Your answer must hold only the lines below from the line containing "ATOM 205 O O" through the line containing "ATOM 217 C CA", each reproduced exactly.

Start of SOURCE RECORDS

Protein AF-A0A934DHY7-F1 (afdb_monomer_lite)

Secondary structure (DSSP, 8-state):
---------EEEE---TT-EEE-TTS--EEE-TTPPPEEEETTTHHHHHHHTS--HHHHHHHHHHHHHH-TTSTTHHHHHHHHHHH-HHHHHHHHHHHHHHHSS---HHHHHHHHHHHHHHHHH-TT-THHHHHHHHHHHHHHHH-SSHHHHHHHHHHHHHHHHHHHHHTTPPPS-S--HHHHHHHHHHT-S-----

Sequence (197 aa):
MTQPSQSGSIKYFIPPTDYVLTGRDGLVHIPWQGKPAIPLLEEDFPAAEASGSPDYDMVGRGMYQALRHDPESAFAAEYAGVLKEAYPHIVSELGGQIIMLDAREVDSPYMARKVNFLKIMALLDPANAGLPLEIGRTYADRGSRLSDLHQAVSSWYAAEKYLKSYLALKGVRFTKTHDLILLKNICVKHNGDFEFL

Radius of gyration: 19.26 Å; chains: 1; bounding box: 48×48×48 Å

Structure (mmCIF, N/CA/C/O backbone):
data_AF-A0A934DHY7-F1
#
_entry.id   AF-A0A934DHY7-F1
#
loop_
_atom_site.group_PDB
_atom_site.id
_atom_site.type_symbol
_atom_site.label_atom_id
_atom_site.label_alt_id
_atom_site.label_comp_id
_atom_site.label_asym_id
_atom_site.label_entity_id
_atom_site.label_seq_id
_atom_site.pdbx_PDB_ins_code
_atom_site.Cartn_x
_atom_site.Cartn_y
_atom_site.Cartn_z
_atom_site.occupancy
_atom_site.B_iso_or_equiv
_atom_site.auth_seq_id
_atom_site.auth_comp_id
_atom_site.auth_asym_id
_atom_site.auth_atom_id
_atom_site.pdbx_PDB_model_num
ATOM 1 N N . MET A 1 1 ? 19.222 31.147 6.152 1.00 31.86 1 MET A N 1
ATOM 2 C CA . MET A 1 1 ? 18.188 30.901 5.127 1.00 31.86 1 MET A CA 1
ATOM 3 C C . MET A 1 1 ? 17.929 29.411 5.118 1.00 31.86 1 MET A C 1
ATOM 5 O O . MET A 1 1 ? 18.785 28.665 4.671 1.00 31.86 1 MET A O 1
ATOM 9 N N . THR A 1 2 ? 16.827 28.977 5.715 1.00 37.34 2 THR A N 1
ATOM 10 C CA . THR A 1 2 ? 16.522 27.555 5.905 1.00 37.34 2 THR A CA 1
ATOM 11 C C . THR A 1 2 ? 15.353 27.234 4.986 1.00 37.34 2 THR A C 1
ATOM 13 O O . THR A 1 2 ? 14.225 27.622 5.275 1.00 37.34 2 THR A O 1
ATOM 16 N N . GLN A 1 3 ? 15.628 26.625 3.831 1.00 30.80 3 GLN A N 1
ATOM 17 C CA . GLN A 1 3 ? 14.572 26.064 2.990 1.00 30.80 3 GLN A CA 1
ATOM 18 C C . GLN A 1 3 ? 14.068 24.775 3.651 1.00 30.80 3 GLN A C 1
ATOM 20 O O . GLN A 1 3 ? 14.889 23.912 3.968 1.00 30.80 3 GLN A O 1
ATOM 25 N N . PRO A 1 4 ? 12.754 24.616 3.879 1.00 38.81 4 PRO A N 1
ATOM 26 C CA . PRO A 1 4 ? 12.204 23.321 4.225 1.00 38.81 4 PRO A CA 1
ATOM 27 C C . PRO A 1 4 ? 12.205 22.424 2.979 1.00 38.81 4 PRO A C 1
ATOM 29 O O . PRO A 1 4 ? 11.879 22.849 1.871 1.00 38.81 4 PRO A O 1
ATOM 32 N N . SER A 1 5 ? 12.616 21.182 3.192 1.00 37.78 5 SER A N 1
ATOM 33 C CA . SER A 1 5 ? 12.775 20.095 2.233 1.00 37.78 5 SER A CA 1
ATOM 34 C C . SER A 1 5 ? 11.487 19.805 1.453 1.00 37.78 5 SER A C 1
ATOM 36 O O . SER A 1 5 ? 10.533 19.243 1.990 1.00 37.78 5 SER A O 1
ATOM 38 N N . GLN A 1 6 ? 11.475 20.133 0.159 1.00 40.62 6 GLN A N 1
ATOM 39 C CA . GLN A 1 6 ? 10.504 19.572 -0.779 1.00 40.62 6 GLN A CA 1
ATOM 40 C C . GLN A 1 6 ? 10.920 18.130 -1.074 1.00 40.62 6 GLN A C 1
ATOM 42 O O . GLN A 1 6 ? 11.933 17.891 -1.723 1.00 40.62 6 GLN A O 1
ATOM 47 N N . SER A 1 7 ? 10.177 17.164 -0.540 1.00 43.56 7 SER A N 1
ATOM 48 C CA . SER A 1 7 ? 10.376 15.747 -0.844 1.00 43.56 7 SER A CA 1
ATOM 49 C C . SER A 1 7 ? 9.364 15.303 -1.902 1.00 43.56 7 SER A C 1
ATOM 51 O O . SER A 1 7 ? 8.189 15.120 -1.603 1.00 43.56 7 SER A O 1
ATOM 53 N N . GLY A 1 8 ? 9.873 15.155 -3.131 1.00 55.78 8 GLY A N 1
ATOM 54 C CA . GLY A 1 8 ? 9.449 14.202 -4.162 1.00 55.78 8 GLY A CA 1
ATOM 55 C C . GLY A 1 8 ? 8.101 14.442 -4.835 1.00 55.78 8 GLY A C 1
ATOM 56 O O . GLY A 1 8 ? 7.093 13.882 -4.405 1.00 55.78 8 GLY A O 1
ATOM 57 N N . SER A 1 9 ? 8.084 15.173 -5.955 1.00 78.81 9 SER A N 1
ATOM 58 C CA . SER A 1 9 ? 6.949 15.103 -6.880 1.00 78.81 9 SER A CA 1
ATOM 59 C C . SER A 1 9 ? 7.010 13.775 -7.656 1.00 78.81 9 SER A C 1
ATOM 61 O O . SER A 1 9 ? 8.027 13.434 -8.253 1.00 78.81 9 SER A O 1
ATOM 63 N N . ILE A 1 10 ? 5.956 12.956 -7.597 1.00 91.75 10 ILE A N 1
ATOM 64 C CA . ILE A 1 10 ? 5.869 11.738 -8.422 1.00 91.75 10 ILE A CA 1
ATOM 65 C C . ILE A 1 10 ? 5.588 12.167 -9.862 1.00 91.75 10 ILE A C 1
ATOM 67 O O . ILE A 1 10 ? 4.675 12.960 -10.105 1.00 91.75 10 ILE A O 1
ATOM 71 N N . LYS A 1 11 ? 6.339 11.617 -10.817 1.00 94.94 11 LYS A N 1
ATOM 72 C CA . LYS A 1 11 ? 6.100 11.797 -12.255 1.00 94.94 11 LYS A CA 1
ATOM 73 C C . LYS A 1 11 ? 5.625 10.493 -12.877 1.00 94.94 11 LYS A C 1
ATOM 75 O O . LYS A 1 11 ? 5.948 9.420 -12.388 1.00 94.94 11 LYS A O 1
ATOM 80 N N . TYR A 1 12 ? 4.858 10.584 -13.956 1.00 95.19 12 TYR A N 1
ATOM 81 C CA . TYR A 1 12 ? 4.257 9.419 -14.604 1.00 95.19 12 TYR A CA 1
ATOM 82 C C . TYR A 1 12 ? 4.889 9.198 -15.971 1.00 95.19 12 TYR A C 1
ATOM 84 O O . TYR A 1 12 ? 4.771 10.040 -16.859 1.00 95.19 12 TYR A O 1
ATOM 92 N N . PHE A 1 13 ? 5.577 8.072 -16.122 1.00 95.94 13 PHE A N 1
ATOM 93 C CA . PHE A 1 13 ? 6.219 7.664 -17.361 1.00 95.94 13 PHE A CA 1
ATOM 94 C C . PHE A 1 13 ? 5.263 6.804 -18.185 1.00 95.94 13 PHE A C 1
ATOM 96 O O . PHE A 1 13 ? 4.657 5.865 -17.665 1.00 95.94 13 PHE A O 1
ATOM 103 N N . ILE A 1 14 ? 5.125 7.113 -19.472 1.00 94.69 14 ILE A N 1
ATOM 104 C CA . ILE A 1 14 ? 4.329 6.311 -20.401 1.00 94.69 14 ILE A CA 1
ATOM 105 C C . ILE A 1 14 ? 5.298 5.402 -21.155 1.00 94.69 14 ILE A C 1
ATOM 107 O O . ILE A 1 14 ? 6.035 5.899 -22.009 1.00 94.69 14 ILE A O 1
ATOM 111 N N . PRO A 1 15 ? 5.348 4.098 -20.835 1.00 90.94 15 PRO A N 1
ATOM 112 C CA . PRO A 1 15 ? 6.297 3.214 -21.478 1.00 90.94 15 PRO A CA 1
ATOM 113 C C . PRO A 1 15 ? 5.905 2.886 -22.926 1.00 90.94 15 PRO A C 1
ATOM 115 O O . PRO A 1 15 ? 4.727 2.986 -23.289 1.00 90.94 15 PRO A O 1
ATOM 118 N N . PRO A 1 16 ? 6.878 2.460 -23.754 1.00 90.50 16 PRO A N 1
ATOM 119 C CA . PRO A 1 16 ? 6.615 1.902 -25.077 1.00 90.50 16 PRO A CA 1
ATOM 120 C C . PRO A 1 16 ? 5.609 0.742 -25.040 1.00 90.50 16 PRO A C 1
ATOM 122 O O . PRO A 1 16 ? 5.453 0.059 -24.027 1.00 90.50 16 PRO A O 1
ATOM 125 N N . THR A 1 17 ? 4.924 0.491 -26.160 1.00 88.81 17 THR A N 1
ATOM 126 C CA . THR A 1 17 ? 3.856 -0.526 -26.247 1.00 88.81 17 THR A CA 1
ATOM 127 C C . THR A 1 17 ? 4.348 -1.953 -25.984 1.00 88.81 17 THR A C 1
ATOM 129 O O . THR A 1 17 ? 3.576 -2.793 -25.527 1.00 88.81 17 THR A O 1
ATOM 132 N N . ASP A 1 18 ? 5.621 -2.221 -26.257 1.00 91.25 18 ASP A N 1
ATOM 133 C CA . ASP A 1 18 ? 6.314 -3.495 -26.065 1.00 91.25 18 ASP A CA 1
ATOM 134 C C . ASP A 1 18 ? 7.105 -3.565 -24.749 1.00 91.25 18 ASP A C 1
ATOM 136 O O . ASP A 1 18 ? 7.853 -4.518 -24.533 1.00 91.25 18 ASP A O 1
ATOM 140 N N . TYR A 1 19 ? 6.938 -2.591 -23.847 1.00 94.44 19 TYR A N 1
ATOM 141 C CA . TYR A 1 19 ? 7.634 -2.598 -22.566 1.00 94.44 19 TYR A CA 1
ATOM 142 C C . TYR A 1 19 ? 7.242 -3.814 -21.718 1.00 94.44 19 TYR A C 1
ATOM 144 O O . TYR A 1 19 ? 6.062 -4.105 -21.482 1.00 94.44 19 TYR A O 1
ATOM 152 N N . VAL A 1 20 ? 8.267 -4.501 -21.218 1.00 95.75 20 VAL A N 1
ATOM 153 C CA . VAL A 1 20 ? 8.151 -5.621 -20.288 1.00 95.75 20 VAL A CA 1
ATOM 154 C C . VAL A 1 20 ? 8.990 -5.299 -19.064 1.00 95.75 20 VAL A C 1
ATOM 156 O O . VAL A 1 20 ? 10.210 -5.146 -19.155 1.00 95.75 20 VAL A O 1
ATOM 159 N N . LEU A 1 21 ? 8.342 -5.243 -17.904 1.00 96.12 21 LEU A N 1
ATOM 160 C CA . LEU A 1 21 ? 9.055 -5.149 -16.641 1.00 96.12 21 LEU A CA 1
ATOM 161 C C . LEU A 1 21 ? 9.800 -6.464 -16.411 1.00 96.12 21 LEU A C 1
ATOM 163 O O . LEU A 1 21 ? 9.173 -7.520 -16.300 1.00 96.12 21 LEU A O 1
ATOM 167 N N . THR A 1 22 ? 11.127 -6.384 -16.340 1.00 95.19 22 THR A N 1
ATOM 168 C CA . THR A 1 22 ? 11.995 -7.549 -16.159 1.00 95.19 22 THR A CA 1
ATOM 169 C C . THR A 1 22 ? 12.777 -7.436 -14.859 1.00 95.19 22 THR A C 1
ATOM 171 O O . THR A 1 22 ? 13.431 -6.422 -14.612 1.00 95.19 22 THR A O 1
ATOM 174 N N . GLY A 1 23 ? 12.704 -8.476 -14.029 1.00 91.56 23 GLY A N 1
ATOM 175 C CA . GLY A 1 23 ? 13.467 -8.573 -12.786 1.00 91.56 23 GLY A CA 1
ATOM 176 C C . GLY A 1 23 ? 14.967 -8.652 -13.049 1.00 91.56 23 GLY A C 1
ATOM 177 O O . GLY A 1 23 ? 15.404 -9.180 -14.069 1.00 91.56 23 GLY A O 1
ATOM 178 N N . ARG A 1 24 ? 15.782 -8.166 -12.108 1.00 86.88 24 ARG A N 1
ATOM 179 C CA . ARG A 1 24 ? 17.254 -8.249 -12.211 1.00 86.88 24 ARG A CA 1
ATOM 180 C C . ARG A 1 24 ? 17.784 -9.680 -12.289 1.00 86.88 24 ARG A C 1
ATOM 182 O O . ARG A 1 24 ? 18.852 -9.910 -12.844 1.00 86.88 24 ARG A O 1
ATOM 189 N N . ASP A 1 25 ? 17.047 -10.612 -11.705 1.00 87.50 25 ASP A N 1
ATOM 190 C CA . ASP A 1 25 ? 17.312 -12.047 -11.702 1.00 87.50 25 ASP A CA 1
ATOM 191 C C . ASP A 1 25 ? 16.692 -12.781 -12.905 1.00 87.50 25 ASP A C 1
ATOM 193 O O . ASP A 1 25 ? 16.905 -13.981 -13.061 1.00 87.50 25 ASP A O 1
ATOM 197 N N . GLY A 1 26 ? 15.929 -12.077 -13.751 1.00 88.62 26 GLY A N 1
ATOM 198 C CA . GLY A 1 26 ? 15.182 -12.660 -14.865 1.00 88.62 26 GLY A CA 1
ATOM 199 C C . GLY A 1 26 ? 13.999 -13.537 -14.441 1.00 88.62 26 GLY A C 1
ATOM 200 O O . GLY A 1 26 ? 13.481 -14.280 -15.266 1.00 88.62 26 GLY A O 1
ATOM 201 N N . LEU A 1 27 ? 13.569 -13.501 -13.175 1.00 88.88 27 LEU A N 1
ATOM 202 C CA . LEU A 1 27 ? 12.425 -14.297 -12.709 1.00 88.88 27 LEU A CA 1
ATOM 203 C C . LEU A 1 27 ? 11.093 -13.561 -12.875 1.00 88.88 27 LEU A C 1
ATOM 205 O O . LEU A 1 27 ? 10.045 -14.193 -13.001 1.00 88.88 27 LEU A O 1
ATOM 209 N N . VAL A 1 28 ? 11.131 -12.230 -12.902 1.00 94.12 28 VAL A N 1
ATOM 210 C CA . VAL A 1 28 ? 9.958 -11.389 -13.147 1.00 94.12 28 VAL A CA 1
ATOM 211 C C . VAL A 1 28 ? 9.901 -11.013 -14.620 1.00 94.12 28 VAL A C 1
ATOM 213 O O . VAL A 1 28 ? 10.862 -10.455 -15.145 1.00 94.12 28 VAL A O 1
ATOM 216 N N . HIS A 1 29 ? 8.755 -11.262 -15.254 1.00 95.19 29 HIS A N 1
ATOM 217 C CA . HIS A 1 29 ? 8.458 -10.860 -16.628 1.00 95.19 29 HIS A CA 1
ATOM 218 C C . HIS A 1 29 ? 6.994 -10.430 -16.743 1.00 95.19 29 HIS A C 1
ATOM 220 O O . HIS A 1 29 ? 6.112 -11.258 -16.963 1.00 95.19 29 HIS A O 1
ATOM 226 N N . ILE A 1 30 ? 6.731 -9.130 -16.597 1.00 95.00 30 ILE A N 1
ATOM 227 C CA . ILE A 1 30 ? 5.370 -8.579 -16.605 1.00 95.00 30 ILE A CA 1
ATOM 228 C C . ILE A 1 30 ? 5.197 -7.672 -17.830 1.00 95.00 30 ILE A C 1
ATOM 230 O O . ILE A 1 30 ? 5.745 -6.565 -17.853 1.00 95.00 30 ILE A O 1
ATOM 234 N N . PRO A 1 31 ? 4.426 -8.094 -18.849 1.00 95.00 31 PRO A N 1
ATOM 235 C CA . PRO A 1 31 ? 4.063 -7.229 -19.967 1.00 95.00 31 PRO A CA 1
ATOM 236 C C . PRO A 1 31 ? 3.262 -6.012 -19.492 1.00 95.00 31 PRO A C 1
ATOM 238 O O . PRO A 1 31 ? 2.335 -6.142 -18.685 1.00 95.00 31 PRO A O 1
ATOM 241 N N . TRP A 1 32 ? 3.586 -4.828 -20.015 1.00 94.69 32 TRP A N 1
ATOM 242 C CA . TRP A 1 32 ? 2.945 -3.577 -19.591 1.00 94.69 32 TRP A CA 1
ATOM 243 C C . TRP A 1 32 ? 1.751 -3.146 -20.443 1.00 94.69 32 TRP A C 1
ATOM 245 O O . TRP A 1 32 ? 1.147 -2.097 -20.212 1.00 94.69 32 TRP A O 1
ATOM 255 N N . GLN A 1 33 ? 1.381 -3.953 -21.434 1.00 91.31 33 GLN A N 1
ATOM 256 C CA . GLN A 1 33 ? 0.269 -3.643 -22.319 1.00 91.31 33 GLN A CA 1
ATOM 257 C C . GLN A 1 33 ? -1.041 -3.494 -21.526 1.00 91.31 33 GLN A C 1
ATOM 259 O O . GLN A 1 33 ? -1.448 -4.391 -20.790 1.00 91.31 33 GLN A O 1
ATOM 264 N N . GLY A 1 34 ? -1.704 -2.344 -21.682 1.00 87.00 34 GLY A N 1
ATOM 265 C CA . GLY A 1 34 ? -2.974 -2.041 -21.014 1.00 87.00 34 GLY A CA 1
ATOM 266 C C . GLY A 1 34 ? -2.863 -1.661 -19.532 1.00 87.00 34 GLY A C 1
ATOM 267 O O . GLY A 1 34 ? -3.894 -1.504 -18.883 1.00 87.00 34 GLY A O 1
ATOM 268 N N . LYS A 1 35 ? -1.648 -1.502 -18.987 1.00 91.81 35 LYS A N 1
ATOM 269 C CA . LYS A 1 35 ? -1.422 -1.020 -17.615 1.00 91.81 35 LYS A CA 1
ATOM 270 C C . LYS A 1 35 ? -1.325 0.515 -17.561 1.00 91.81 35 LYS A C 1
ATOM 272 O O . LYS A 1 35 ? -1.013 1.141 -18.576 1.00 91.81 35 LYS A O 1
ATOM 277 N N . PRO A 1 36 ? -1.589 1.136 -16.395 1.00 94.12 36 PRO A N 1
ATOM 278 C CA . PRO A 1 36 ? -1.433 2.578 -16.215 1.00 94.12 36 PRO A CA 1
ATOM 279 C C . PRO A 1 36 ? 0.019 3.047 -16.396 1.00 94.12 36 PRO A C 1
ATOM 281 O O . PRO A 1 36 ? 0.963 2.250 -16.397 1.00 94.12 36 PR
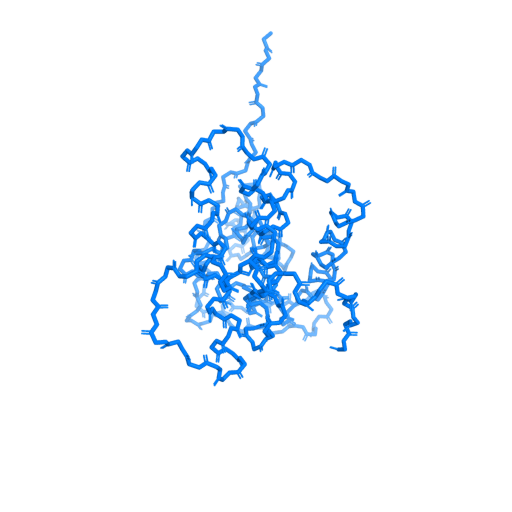O A O 1
ATOM 284 N N . ALA A 1 37 ? 0.187 4.366 -16.532 1.00 95.75 37 ALA A N 1
ATOM 285 C CA . ALA A 1 37 ? 1.501 5.001 -16.564 1.00 95.75 37 ALA A CA 1
ATOM 286 C C . ALA A 1 37 ? 2.304 4.654 -15.300 1.00 95.75 37 ALA A C 1
ATOM 288 O O . ALA A 1 37 ? 1.749 4.539 -14.210 1.00 95.75 37 ALA A O 1
ATOM 289 N N . ILE A 1 38 ? 3.613 4.489 -15.448 1.00 97.06 38 ILE A N 1
ATOM 290 C CA . ILE A 1 38 ? 4.497 4.061 -14.368 1.00 97.06 38 ILE A CA 1
ATOM 291 C C . ILE A 1 38 ? 4.818 5.278 -13.494 1.00 97.06 38 ILE A C 1
ATOM 293 O O . ILE A 1 38 ? 5.438 6.220 -13.995 1.00 97.06 38 ILE A O 1
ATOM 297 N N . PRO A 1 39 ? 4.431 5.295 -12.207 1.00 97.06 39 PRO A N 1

End of SOURCE RECORDS

■ TASK SOLUTION ■
ATOM 205 O O . LEU A 1 27 ? 10.045 -14.193 -13.001 1.00 88.88 27 LEU A O 1
ATOM 209 N N . VAL A 1 28 ? 11.131 -12.230 -12.902 1.00 94.12 28 VAL A N 1
ATOM 210 C CA . VAL A 1 28 ? 9.958 -11.389 -13.147 1.00 94.12 28 VAL A CA 1
ATOM 211 C C . VAL A 1 28 ? 9.901 -11.013 -14.620 1.00 94.12 28 VAL A C 1
ATOM 213 O O . VAL A 1 28 ? 10.862 -10.455 -15.145 1.00 94.12 28 VAL A O 1
ATOM 216 N N . HIS A 1 29 ? 8.755 -11.262 -15.254 1.00 95.19 29 HIS A N 1
ATOM 217 C CA . HIS A 1 29 ? 8.458 -10.860 -16.628 1.00 95.19 29 HIS A CA 1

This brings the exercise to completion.